YOUR OBJECTIVE -
In the data below, one line contains "ATOM 13 O O" and a later one contains "ATOM 22 O O". Print both, with every line between them, exactly and alone.

INFORMATION SUPPLIED -
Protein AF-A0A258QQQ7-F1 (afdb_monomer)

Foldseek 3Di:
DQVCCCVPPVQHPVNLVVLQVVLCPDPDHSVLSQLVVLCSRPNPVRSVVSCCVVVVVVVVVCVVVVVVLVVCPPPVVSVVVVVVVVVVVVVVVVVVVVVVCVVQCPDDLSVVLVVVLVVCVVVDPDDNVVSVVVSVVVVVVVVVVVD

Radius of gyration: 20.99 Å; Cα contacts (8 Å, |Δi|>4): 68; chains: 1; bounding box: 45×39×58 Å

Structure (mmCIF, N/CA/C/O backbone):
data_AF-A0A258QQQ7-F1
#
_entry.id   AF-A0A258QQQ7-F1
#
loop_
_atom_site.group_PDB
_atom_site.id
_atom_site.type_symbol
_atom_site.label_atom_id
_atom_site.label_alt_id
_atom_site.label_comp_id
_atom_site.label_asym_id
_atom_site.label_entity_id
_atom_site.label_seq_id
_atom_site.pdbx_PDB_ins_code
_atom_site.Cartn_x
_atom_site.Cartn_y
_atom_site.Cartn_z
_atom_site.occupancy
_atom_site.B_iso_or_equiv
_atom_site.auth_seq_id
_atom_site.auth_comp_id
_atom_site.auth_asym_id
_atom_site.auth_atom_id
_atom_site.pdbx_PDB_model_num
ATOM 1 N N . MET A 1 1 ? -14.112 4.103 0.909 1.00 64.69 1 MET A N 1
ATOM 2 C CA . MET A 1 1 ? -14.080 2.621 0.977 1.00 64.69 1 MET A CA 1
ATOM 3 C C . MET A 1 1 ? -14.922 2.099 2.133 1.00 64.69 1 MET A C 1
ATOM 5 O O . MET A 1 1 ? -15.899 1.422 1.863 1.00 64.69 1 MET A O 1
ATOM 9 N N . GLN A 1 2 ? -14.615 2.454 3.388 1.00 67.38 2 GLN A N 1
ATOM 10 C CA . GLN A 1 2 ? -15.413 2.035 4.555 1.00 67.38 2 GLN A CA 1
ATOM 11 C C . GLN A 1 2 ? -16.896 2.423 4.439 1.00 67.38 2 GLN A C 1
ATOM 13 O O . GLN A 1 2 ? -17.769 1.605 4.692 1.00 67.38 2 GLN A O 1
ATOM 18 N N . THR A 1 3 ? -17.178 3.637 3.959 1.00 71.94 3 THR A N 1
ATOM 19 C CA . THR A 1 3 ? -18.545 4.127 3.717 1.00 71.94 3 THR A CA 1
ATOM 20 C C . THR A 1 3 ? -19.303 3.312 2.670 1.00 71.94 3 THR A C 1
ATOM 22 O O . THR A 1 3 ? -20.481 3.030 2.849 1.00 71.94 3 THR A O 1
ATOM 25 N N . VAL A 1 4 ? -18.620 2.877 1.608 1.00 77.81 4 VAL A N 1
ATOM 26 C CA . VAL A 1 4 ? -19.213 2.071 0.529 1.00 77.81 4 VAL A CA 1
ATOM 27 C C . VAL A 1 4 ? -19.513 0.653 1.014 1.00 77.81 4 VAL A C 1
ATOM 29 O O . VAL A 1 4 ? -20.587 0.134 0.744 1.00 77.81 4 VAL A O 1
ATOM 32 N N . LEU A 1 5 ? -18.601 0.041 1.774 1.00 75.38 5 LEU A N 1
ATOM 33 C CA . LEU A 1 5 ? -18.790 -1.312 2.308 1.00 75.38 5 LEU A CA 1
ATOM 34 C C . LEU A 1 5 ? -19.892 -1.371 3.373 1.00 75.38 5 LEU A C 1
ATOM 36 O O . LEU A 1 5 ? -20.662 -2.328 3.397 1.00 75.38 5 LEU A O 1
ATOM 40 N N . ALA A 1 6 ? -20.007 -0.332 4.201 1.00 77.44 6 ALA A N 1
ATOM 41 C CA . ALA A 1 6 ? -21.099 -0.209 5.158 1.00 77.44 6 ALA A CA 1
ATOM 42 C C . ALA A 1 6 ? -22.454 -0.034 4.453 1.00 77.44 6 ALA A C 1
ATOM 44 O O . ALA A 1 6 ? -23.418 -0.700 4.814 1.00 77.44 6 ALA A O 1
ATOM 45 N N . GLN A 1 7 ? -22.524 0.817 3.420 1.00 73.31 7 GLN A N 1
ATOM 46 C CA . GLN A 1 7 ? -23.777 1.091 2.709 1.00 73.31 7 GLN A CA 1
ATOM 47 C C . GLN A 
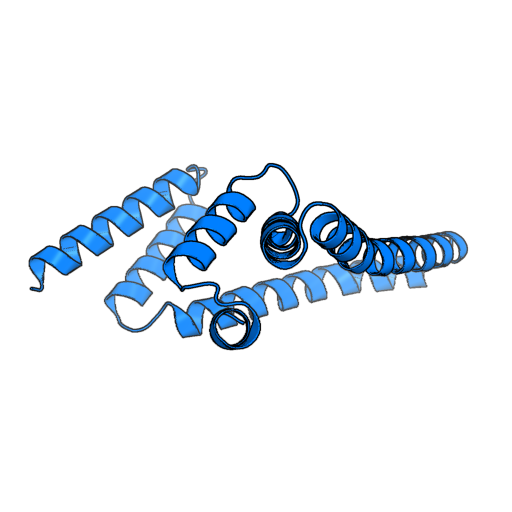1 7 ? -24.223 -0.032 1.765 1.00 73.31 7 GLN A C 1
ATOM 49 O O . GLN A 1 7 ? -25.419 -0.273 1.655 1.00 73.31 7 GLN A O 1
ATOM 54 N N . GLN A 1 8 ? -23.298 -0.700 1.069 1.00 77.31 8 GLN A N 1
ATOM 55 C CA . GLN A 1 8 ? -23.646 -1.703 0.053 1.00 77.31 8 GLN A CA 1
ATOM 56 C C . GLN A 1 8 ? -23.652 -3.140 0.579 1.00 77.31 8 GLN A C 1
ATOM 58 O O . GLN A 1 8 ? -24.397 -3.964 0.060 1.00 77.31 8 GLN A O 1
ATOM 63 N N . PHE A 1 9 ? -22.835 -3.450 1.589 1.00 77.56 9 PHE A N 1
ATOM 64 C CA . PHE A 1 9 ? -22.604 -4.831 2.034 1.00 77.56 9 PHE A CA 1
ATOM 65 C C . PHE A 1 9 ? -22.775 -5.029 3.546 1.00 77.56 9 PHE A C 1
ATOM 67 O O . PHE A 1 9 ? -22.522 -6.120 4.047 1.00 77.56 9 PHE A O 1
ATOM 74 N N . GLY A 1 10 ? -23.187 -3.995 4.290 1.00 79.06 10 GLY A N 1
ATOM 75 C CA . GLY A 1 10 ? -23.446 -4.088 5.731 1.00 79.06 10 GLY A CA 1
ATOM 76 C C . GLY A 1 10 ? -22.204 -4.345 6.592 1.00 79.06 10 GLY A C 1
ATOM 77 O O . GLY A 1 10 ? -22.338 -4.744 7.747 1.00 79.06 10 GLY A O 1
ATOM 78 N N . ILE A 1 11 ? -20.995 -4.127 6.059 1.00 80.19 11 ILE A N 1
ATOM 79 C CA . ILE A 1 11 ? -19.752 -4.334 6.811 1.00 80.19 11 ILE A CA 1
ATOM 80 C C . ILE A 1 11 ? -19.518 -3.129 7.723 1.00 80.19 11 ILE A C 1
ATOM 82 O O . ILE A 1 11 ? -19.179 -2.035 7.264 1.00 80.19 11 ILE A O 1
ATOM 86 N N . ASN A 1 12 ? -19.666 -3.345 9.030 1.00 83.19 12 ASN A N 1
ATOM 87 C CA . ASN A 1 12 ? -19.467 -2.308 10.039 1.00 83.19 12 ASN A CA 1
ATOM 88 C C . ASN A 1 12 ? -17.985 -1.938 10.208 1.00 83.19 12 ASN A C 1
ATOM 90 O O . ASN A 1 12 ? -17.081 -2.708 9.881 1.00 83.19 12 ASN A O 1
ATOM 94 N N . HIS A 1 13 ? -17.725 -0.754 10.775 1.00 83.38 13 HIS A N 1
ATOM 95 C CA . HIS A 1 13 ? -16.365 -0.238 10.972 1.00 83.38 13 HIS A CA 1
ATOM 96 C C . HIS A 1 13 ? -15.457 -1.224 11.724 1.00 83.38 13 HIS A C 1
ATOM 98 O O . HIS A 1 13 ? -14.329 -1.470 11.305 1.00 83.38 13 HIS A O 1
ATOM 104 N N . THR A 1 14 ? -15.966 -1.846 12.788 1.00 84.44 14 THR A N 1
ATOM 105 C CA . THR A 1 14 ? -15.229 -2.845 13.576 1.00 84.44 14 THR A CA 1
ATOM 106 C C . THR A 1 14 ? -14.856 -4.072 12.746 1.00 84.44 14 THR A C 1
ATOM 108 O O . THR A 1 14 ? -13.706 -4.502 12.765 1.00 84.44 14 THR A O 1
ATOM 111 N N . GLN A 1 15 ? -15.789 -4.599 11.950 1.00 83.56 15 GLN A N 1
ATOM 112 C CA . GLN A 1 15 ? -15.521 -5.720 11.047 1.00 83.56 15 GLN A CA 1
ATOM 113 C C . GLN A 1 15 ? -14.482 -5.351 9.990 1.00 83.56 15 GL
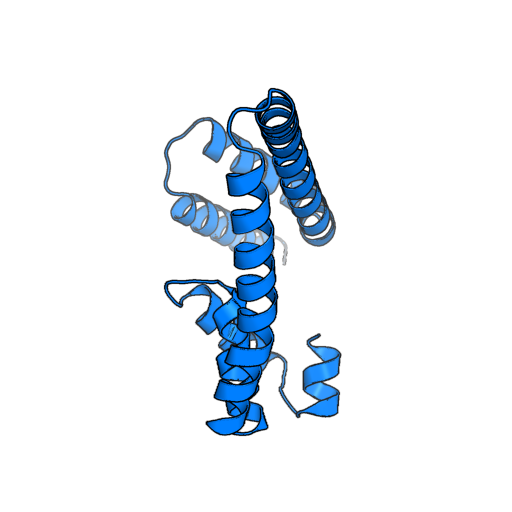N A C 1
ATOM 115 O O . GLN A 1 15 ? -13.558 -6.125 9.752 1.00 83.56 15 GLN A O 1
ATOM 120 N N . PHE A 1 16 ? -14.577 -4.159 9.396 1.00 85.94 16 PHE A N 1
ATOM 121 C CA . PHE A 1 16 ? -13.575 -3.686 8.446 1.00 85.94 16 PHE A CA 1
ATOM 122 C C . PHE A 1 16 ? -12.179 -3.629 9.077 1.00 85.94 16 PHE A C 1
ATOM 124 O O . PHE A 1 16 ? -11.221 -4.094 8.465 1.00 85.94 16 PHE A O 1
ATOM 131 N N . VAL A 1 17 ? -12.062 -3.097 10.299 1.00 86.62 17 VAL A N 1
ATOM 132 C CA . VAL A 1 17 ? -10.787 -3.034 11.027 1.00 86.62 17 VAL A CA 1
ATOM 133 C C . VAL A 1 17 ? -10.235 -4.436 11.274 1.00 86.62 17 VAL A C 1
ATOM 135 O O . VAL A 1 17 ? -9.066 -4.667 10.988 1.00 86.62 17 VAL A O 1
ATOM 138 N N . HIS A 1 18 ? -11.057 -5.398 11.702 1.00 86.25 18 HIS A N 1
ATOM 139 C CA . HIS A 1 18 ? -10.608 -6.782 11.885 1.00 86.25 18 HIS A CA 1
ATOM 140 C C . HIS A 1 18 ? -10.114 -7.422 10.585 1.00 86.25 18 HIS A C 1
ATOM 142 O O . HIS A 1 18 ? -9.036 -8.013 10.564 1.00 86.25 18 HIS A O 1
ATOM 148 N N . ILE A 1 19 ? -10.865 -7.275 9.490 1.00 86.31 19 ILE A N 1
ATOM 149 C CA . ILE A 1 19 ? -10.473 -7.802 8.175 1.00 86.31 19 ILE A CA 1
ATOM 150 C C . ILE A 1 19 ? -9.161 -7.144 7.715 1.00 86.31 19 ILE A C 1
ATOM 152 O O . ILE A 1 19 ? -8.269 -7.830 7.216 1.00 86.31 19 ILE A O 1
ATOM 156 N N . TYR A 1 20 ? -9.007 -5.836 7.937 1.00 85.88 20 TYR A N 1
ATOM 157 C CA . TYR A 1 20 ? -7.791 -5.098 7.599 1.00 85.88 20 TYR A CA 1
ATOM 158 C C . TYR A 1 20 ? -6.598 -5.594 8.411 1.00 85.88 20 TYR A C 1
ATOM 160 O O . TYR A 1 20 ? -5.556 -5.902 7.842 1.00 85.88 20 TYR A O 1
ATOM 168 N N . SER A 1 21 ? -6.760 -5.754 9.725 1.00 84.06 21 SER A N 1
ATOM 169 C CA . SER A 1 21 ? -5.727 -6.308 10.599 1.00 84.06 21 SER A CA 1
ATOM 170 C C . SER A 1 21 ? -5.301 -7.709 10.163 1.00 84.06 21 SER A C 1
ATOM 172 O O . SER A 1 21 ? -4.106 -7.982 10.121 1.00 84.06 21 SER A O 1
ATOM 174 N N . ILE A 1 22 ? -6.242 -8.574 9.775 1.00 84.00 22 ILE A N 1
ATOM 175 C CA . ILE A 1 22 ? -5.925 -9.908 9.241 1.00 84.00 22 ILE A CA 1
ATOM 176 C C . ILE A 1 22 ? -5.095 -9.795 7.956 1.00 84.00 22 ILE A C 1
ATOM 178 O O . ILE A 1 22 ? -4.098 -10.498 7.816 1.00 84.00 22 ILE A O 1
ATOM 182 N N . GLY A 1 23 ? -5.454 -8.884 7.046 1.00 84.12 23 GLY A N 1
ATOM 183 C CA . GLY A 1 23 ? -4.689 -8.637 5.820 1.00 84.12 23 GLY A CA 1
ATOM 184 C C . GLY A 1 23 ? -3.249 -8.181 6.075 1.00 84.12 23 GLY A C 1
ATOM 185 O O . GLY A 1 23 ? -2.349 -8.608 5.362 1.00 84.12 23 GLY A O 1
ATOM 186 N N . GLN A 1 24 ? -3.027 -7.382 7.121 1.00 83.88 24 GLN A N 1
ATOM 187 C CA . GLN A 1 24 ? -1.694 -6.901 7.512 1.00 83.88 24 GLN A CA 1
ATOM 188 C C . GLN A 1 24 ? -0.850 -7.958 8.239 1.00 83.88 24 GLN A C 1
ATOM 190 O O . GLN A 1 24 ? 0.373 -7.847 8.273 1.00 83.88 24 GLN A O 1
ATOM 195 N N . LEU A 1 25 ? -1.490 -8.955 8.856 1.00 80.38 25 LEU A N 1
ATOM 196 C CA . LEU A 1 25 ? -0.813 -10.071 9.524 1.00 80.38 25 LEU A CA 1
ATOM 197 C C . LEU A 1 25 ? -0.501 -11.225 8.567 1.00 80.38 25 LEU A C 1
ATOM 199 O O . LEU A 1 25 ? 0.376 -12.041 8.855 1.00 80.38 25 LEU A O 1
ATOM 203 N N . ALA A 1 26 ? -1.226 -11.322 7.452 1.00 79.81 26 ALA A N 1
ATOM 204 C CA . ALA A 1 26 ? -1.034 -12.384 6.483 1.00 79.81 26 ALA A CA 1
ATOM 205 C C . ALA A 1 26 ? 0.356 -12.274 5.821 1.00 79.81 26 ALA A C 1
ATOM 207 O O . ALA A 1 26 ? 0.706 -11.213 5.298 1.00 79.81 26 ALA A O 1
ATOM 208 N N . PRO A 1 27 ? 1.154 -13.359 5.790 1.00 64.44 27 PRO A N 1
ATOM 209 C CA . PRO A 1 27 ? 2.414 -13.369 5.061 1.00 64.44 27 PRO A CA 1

SOLUTION BELOW -
ATOM 13 O O . GLN A 1 2 ? -17.769 1.605 4.692 1.00 67.38 2 GLN A O 1
ATOM 18 N N . THR A 1 3 ? -17.178 3.637 3.959 1.00 71.94 3 THR A N 1
ATOM 19 C CA . THR A 1 3 ? -18.545 4.127 3.717 1.00 71.94 3 THR A CA 1
ATOM 20 C C . THR A 1 3 ? -19.303 3.312 2.670 1.00 71.94 3 THR A C 1
ATOM 22 O O . THR A 1 3 ? -20.481 3.030 2.849 1.00 71.94 3 THR A O 1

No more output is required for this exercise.